*What you have to do*:
When you reach the line containing "ATOM 43 O O" in the entries below, start writing out each line exactly, and stop after the line containing "ATOM 66 N N".

Excerpts from a dataset:
.....
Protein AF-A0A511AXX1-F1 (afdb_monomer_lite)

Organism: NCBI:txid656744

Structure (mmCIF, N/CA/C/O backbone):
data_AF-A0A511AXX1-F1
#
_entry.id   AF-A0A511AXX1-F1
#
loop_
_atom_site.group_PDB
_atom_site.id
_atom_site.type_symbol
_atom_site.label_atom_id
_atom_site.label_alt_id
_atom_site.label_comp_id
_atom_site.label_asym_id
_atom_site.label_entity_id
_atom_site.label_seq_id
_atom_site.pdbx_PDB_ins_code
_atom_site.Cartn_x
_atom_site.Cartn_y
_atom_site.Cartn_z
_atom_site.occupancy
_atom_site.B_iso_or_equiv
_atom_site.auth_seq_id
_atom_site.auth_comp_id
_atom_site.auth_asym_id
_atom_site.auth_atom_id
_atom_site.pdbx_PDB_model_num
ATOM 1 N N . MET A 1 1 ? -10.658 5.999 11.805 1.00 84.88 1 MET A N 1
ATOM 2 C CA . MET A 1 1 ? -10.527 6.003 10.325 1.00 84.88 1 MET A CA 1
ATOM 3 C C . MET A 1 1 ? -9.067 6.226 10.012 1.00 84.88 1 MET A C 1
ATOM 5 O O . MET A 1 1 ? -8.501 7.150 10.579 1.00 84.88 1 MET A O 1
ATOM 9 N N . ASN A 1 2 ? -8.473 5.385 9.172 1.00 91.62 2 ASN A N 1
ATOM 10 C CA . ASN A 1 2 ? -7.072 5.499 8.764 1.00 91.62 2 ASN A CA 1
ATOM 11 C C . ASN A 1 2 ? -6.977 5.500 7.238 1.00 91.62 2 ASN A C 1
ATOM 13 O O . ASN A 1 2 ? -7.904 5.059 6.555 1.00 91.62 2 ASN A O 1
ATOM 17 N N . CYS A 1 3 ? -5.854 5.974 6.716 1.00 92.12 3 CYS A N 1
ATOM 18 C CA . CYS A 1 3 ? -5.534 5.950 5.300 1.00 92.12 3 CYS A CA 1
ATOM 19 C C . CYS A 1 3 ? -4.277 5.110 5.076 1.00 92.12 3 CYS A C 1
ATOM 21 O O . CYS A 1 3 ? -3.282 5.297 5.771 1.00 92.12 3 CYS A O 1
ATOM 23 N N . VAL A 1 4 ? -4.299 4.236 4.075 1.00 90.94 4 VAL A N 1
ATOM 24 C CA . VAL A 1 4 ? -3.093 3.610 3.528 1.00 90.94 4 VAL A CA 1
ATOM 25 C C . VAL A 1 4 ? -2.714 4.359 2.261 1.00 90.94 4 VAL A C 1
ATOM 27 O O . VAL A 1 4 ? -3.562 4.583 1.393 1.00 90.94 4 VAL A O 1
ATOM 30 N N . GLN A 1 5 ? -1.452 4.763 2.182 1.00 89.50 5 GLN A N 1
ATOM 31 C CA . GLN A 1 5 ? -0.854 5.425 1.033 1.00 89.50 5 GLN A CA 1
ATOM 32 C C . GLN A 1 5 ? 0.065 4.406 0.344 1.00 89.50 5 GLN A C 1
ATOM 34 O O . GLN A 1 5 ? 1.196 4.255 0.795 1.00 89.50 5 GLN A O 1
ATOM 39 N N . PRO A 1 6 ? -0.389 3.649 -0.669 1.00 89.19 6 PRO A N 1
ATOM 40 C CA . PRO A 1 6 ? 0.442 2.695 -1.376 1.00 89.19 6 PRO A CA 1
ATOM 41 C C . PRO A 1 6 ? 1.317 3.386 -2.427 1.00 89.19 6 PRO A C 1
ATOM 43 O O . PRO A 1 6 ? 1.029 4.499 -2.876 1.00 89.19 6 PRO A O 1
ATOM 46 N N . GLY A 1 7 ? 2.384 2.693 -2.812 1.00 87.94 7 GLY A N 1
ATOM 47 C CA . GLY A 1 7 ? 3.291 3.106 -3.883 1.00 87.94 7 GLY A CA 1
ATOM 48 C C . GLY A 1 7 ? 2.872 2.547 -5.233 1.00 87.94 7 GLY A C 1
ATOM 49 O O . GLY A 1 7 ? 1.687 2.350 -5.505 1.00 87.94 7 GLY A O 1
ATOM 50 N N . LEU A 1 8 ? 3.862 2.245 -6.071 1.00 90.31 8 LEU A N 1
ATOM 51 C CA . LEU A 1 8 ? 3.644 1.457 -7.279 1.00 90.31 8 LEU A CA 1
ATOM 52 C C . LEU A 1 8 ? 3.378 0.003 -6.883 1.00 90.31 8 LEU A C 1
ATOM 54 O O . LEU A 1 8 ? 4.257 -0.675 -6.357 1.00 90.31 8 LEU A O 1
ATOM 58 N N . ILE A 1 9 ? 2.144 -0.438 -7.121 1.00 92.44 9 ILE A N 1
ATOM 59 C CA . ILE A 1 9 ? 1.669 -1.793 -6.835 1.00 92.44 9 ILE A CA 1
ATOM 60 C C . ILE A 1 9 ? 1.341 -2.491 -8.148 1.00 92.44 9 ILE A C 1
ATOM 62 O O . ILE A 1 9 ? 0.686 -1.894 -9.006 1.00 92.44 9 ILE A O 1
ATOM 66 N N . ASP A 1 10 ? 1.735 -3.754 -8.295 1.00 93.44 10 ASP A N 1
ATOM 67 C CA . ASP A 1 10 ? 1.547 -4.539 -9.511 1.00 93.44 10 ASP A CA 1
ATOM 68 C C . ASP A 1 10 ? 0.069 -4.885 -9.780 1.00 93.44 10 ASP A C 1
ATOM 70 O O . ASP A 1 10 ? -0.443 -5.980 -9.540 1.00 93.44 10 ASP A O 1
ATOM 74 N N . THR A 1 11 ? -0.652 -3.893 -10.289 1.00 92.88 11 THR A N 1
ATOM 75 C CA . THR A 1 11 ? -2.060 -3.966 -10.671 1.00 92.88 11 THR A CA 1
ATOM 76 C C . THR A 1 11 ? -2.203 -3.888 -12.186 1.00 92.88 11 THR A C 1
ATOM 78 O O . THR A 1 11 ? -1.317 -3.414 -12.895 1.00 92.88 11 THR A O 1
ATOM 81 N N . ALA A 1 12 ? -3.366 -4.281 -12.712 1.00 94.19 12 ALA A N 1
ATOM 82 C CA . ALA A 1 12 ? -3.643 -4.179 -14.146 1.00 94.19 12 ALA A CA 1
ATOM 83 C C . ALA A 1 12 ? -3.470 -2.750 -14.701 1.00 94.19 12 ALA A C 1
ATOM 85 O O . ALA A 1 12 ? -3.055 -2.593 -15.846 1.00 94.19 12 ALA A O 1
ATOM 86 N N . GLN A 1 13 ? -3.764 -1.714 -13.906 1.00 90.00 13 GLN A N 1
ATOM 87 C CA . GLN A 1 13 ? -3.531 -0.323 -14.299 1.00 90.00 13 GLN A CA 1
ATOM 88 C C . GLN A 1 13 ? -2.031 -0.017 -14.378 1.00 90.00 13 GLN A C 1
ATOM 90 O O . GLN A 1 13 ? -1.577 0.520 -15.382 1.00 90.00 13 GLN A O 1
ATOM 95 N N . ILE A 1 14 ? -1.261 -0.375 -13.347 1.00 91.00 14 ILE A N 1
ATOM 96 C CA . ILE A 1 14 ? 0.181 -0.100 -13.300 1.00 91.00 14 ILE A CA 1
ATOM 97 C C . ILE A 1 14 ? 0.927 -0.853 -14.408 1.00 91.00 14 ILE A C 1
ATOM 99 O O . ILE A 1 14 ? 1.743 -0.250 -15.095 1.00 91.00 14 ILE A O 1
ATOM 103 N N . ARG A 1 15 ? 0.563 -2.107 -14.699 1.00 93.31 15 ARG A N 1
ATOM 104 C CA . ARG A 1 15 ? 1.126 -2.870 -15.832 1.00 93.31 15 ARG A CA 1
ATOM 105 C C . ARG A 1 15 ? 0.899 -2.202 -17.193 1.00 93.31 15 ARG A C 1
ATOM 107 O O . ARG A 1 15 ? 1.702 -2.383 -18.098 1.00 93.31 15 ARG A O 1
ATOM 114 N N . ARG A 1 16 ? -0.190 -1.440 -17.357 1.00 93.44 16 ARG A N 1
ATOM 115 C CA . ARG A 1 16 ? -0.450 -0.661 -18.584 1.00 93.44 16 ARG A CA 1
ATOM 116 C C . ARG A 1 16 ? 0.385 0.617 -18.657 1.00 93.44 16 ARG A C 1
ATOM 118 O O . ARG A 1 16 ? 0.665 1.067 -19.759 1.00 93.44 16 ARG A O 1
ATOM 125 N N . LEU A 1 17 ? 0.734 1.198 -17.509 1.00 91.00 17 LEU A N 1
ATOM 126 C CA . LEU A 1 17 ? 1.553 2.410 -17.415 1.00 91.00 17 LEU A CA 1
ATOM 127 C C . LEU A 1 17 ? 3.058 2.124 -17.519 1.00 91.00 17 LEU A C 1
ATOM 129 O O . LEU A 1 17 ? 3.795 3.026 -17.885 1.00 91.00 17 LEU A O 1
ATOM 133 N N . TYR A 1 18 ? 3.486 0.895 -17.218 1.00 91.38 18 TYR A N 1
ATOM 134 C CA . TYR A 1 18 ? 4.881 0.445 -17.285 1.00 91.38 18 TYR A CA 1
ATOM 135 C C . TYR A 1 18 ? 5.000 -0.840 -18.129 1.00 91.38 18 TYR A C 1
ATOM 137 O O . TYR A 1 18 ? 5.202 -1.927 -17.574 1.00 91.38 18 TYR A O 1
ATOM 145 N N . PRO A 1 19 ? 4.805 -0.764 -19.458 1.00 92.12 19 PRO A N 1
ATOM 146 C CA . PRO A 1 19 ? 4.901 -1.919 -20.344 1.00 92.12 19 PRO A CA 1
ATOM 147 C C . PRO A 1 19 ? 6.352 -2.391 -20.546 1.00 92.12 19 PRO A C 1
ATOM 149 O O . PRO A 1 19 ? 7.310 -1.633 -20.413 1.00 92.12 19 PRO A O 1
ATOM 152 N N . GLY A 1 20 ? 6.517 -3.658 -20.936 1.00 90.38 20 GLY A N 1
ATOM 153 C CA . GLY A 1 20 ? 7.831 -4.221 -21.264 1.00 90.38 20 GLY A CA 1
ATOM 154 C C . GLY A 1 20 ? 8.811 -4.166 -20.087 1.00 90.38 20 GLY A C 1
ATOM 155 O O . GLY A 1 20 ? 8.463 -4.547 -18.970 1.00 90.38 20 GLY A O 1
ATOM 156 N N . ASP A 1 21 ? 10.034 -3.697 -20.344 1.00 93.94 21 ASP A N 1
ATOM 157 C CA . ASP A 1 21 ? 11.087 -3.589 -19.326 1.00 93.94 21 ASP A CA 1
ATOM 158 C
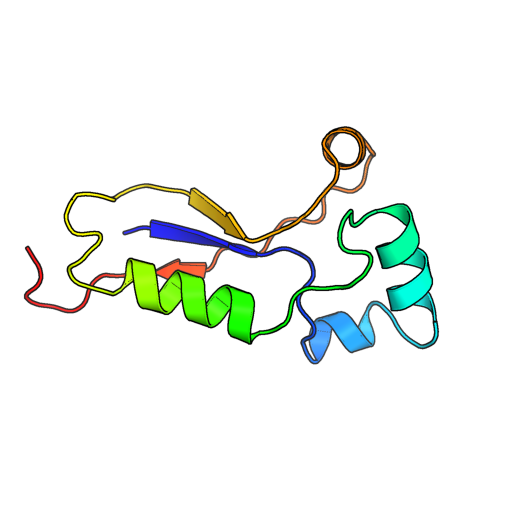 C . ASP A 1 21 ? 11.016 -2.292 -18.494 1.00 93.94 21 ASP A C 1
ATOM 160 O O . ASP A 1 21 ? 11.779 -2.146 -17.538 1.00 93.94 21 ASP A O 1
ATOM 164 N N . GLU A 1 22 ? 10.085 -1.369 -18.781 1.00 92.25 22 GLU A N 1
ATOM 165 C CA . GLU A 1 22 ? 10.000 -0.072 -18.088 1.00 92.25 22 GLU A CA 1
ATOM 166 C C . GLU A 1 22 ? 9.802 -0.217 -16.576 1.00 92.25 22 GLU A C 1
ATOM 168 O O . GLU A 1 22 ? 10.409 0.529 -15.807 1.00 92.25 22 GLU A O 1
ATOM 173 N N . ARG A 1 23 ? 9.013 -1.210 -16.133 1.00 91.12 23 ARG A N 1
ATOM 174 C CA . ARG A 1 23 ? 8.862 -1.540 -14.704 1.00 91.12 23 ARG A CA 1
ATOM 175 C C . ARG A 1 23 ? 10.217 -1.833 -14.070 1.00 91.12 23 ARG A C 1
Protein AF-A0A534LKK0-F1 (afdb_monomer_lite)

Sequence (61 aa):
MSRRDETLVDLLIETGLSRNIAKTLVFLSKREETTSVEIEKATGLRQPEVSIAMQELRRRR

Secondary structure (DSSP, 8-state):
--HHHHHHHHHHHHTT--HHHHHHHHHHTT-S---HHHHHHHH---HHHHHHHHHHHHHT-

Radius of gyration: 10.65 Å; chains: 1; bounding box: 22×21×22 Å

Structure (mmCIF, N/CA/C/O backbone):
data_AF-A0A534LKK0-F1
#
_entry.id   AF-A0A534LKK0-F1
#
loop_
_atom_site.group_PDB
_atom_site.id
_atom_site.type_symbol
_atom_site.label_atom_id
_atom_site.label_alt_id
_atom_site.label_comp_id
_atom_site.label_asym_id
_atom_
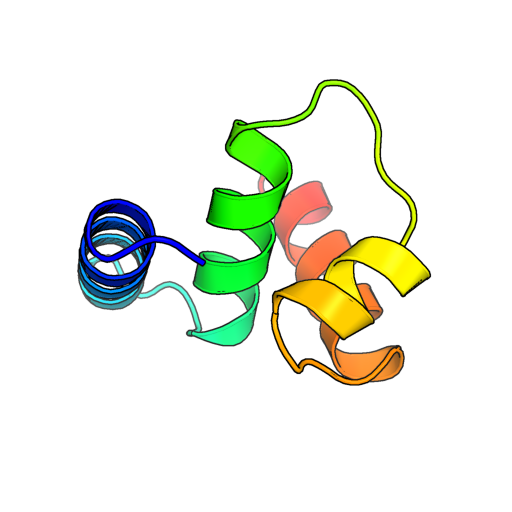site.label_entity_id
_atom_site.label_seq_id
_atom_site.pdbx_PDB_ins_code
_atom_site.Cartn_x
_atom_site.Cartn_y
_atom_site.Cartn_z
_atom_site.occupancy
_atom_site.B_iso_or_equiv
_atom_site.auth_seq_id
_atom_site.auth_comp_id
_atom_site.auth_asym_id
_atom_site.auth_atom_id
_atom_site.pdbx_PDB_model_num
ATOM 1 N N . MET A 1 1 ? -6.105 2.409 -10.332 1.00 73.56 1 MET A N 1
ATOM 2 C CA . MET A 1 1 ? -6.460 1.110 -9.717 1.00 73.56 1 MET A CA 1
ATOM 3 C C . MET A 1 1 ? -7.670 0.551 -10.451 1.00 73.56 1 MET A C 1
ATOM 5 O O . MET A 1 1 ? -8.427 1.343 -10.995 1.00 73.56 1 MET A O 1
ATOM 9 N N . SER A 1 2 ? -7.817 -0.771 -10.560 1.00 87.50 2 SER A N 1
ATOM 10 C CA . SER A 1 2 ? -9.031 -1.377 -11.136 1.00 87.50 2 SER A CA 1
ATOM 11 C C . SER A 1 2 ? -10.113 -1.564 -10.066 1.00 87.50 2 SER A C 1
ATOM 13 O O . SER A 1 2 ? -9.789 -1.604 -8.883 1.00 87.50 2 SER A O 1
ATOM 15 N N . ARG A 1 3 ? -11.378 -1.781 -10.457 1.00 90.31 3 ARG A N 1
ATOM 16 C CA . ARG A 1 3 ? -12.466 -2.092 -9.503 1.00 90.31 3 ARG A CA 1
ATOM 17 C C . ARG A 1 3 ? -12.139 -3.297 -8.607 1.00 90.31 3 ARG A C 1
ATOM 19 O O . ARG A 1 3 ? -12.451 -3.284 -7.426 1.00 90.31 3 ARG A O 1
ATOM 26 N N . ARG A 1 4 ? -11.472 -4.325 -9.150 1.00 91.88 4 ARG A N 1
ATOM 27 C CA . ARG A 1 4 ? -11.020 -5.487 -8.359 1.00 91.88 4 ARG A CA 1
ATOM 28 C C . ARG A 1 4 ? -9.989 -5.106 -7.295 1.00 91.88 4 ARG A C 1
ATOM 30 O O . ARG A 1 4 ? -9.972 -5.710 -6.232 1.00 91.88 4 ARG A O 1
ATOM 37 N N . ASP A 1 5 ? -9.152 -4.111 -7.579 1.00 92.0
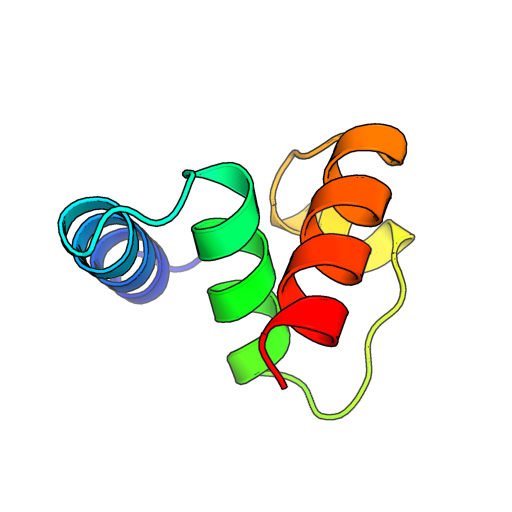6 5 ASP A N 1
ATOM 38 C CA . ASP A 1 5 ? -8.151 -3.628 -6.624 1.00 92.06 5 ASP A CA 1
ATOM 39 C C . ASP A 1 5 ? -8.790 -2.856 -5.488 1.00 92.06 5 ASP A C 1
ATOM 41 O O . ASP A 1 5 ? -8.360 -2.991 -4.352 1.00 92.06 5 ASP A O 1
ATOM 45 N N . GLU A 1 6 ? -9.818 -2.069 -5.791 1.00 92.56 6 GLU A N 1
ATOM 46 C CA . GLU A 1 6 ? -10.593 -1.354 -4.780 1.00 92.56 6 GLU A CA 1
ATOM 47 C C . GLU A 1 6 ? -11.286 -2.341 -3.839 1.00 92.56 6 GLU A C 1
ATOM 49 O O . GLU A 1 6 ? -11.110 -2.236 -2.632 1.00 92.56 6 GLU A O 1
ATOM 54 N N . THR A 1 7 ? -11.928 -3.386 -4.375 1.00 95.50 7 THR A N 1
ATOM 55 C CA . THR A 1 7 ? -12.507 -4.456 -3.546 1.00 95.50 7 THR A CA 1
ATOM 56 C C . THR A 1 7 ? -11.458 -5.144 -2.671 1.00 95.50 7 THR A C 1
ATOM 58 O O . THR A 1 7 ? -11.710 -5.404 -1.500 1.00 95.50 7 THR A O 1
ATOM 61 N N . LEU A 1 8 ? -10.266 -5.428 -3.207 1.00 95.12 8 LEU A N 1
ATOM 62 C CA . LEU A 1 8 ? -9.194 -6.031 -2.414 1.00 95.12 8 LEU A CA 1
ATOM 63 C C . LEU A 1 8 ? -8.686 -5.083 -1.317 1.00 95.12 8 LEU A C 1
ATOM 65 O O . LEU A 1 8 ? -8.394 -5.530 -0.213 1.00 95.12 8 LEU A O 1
.....
*Your response*:
ATOM 43 O O . PRO A 1 6 ? 1.029 4.499 -2.876 1.00 89.19 6 PRO A O 1
ATOM 46 N N . GLY A 1 7 ? 2.384 2.693 -2.812 1.00 87.94 7 GLY A N 1
ATOM 47 C CA . GLY A 1 7 ? 3.291 3.106 -3.883 1.00 87.94 7 GLY A CA 1
ATOM 48 C C . GLY A 1 7 ? 2.872 2.547 -5.233 1.00 87.94 7 GLY A C 1
ATOM 49 O O . GLY A 1 7 ? 1.687 2.350 -5.505 1.00 87.94 7 GLY A O 1
ATOM 50 N N . LEU A 1 8 ? 3.862 2.245 -6.071 1.00 90.31 8 LEU A N 1
ATOM 51 C CA . LEU A 1 8 ? 3.644 1.457 -7.279 1.00 90.31 8 LEU A CA 1
ATOM 52 C C . LEU A 1 8 ? 3.378 0.003 -6.883 1.00 90.31 8 LEU A C 1
ATOM 54 O O . LEU A 1 8 ? 4.257 -0.675 -6.357 1.00 90.31 8 LEU A O 1
ATOM 58 N N . ILE A 1 9 ? 2.144 -0.438 -7.121 1.00 92.44 9 ILE A N 1
ATOM 59 C CA . ILE A 1 9 ? 1.669 -1.793 -6.835 1.00 92.44 9 ILE A CA 1
ATOM 60 C C . ILE A 1 9 ? 1.341 -2.491 -8.148 1.00 92.44 9 ILE A C 1
ATOM 62 O O . ILE A 1 9 ? 0.686 -1.894 -9.006 1.00 92.44 9 ILE A O 1
ATOM 66 N N . ASP A 1 10 ? 1.735 -3.754 -8.295 1.00 93.44 10 ASP A N 1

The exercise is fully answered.